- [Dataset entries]
-- Opening Marker --

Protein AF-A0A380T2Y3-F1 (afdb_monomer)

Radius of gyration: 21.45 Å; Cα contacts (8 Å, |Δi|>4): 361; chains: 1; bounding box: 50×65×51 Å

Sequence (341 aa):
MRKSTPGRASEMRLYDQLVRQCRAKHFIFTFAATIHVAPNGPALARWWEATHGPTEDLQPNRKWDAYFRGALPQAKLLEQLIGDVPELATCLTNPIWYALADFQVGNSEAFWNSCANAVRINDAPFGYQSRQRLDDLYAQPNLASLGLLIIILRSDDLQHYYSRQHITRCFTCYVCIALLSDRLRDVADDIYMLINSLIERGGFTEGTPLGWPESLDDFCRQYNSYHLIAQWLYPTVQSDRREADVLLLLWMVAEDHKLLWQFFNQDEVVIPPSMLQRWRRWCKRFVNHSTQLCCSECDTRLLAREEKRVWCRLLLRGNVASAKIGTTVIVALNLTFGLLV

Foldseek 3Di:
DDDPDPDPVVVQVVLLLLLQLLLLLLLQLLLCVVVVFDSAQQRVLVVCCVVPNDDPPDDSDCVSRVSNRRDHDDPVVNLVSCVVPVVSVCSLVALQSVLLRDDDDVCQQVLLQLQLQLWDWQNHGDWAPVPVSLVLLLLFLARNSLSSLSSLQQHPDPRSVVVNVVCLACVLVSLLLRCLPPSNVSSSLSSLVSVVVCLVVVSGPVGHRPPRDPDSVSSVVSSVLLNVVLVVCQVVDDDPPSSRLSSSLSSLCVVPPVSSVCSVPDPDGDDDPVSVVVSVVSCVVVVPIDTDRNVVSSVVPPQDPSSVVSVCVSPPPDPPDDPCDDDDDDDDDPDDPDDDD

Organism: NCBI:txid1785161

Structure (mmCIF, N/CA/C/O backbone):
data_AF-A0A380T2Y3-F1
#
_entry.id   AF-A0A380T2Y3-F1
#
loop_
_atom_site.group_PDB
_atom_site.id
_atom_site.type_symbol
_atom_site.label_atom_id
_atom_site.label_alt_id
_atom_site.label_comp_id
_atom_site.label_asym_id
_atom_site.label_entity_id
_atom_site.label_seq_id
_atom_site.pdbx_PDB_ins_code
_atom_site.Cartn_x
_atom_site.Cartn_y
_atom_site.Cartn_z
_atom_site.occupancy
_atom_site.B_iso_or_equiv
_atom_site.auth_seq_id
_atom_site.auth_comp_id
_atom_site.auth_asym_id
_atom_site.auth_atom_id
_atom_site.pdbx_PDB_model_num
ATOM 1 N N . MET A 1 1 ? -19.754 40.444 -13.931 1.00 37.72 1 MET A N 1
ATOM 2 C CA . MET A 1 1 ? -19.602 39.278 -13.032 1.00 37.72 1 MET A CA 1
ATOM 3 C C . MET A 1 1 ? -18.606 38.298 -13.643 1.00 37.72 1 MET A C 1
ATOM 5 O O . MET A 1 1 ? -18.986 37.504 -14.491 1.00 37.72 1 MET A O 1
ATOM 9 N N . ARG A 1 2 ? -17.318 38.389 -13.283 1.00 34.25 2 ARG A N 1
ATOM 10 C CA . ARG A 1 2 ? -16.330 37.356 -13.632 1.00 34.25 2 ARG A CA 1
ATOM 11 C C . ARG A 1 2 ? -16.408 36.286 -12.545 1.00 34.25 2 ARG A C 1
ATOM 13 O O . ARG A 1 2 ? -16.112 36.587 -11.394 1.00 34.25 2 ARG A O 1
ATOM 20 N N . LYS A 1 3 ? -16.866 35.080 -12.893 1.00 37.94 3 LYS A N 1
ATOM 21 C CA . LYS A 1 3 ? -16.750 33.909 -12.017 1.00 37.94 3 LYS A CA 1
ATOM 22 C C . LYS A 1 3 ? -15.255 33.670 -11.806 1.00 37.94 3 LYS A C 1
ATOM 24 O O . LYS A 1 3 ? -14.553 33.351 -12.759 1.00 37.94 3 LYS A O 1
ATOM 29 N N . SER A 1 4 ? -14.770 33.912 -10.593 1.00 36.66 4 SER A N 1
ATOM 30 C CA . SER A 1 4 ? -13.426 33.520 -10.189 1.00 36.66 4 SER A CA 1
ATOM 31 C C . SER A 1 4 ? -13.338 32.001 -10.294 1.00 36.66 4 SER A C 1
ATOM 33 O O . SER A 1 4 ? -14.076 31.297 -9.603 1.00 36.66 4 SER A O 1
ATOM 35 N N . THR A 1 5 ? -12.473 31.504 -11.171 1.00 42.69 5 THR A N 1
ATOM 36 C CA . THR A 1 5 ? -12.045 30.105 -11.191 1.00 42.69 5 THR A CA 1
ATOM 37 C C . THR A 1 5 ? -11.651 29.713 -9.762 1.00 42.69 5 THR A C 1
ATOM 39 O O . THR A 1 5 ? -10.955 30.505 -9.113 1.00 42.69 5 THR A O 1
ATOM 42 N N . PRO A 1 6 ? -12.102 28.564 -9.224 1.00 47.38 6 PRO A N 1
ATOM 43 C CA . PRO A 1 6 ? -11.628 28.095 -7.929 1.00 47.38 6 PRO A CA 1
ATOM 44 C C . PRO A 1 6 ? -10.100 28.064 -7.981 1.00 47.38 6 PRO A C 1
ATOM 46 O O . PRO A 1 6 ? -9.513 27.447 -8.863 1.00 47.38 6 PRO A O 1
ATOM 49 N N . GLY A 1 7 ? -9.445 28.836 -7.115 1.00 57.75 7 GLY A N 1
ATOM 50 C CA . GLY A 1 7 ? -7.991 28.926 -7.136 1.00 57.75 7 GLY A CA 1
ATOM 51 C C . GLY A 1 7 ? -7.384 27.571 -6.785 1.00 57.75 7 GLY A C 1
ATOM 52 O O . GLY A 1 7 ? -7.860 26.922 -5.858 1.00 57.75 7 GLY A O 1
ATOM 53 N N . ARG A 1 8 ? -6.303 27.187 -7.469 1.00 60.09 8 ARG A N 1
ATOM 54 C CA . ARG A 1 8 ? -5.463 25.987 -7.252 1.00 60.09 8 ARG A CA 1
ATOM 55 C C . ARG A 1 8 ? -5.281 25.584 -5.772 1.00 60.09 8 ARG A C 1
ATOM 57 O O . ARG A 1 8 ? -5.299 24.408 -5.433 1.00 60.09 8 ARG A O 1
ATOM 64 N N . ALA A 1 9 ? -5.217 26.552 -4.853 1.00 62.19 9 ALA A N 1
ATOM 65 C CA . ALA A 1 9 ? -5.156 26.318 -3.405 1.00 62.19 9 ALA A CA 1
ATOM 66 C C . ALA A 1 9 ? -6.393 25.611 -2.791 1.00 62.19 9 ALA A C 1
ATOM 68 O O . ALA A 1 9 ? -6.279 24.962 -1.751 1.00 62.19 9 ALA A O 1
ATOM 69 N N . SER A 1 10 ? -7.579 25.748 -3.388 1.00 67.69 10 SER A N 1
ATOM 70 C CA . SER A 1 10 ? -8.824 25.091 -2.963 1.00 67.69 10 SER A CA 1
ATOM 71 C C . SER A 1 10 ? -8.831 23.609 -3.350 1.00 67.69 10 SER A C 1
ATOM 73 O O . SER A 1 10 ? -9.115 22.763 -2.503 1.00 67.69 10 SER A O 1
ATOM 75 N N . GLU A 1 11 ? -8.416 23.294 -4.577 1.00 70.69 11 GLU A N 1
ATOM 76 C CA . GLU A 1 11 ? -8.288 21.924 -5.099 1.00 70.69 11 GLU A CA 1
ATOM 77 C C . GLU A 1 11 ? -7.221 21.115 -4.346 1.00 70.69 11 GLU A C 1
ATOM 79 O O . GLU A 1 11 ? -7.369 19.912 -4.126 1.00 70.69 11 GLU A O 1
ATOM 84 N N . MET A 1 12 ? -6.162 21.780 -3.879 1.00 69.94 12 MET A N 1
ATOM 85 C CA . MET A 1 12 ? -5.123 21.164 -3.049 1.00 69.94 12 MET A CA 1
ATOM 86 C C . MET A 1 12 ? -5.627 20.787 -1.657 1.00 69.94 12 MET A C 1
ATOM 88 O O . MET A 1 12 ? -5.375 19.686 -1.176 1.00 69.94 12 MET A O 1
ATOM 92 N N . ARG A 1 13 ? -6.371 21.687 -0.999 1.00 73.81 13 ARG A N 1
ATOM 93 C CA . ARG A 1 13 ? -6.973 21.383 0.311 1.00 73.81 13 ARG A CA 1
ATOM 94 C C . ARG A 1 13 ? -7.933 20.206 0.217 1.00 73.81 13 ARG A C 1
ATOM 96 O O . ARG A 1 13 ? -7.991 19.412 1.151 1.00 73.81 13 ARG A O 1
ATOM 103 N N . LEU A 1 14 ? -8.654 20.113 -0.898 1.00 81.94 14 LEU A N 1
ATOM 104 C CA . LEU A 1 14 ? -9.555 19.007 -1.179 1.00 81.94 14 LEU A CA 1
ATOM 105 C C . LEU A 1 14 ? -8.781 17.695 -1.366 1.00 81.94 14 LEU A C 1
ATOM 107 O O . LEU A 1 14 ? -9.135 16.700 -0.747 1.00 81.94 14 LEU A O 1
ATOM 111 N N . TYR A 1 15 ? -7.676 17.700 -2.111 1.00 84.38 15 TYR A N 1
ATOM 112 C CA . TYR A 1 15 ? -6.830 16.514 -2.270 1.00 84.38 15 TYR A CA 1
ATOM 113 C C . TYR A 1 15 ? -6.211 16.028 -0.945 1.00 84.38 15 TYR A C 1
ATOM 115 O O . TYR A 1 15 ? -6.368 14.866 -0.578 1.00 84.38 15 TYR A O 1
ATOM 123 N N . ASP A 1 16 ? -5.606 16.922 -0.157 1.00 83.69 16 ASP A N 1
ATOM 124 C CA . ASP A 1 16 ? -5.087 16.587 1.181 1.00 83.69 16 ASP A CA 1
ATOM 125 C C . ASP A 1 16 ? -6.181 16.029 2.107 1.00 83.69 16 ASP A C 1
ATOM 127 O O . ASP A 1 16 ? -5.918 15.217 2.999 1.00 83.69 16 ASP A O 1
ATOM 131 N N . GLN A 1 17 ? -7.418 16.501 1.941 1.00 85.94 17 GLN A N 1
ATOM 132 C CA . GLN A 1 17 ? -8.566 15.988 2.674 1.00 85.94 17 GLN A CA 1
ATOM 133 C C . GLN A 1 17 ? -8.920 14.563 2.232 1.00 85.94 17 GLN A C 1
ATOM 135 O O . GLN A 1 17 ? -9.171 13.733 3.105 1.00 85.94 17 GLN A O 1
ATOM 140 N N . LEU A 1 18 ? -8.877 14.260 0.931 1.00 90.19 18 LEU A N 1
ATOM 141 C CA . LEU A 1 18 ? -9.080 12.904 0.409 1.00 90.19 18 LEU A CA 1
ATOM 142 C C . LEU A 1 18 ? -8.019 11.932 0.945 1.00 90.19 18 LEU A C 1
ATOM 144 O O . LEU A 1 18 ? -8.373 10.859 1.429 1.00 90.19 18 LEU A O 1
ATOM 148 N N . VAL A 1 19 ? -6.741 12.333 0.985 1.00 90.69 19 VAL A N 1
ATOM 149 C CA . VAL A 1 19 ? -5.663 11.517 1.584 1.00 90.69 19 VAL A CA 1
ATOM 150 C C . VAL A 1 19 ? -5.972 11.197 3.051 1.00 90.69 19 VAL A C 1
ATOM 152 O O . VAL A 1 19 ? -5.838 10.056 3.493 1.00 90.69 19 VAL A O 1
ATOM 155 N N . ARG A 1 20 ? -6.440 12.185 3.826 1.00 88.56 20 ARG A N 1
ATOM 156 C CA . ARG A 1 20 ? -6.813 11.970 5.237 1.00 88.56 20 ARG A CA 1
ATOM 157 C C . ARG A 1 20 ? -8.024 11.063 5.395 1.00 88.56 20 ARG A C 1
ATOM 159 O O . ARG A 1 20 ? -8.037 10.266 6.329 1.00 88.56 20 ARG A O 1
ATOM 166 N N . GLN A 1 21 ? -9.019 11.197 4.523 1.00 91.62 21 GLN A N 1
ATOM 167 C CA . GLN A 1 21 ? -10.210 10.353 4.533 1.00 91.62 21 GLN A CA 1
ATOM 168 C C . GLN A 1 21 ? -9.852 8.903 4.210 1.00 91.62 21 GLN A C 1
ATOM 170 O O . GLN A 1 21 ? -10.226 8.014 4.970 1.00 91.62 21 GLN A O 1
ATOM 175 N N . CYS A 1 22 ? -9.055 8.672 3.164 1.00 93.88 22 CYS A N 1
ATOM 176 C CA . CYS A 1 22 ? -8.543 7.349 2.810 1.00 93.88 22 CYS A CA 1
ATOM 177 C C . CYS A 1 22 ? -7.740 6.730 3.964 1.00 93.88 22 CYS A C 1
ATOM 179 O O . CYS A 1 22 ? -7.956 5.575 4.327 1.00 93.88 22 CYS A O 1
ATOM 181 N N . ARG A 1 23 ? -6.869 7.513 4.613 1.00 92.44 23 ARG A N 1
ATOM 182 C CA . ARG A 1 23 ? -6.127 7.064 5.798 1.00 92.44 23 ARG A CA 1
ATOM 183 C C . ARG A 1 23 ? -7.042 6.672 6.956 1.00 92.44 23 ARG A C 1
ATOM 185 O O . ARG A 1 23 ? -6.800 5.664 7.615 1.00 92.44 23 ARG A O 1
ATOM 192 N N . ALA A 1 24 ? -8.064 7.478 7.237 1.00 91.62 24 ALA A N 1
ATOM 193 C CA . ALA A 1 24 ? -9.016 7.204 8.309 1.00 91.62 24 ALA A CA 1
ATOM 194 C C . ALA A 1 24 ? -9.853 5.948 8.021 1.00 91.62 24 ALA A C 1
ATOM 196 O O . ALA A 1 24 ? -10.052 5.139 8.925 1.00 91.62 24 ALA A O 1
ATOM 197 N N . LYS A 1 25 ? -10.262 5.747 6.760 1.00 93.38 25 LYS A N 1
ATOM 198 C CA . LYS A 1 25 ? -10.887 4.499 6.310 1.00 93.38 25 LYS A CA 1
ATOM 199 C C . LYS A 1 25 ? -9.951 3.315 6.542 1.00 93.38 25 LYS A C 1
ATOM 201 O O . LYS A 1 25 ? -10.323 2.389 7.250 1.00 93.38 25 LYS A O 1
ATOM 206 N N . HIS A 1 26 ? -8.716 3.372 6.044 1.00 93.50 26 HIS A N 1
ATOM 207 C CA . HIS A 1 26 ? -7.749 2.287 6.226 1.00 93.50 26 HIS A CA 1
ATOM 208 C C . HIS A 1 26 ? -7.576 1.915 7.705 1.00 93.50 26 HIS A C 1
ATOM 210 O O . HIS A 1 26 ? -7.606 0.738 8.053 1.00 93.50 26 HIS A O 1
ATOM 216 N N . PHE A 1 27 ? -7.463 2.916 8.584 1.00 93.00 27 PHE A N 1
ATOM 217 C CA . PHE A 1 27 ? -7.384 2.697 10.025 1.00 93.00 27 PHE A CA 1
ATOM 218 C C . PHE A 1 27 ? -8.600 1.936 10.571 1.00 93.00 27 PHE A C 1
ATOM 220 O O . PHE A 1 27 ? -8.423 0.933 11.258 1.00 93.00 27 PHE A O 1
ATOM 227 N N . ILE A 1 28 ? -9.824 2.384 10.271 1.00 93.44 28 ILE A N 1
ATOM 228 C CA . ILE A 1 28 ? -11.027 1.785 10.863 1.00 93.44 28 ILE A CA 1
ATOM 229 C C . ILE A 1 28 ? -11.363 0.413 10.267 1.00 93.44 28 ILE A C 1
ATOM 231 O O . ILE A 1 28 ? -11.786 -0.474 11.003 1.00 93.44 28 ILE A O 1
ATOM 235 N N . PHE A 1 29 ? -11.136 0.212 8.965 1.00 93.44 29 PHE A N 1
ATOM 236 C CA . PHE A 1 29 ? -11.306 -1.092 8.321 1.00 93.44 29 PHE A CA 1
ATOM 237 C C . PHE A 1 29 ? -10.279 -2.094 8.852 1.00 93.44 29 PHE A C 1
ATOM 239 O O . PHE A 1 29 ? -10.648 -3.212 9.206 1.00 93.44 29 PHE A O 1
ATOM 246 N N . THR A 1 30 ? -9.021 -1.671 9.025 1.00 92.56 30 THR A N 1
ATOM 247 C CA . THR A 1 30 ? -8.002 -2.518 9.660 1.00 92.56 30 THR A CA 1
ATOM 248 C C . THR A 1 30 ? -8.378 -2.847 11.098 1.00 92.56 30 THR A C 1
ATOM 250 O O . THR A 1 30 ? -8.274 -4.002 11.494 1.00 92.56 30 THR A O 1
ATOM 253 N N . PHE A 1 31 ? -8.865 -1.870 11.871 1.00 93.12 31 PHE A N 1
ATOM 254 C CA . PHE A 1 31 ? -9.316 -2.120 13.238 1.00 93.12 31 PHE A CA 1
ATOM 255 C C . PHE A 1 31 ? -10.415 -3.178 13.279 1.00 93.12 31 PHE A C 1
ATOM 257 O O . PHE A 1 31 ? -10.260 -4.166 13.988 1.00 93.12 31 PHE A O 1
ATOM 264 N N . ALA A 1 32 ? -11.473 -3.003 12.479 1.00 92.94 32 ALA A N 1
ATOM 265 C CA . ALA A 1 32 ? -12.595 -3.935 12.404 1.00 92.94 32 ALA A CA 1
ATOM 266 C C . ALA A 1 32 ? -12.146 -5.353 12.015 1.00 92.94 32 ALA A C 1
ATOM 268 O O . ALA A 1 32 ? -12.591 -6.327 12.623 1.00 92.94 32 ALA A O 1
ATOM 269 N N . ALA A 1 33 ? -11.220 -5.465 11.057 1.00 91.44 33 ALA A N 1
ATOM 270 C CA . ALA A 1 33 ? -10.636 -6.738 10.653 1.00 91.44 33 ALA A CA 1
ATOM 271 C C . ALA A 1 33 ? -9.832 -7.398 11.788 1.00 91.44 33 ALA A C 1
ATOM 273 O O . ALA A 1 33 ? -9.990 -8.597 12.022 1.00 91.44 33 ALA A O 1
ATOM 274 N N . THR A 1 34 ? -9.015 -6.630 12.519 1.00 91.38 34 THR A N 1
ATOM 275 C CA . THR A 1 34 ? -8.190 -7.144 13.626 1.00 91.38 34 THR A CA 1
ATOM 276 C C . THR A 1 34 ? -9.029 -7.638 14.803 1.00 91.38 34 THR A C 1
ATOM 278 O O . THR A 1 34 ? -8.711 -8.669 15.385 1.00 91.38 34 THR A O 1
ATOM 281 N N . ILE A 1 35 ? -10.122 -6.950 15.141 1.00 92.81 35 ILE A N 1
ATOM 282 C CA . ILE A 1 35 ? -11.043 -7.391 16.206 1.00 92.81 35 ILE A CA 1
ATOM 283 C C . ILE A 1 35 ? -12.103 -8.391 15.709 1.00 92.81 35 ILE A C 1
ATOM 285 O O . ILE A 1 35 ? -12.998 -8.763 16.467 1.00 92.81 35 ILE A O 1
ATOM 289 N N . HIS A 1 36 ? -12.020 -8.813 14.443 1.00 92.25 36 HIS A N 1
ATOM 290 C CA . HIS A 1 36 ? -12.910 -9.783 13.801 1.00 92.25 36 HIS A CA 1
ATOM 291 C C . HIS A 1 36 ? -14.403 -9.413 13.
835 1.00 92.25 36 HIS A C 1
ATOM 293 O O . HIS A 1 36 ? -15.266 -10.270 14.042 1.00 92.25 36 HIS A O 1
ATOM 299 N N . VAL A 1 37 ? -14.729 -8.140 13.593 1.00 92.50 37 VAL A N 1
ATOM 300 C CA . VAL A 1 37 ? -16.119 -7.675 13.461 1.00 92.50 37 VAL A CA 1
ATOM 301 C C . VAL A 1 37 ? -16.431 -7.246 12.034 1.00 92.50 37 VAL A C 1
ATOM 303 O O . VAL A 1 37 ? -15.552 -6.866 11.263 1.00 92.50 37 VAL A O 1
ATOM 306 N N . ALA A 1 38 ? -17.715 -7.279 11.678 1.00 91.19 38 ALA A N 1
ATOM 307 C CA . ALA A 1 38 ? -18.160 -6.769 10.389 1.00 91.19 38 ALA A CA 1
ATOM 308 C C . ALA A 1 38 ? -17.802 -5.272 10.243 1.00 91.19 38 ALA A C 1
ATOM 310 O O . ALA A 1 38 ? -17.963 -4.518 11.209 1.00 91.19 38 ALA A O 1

-- Closing Marker --

- [Exercise details] Taking the lines above, repeat exactly those from the line that contains "ATOM 10 C CA" through the line that contains "ATOM 20 N N", and both of those lines as well. Include nothing else.

- [Exercise answer]
ATOM 10 C CA . ARG A 1 2 ? -16.330 37.356 -13.632 1.00 34.25 2 ARG A CA 1
ATOM 11 C C . ARG A 1 2 ? -16.408 36.286 -12.545 1.00 34.25 2 ARG A C 1
ATOM 13 O O . ARG A 1 2 ? -16.112 36.587 -11.394 1.00 34.25 2 ARG A O 1
ATOM 20 N N . LYS A 1 3 ? -16.866 35.080 -12.893 1.00 37.94 3 LYS A N 1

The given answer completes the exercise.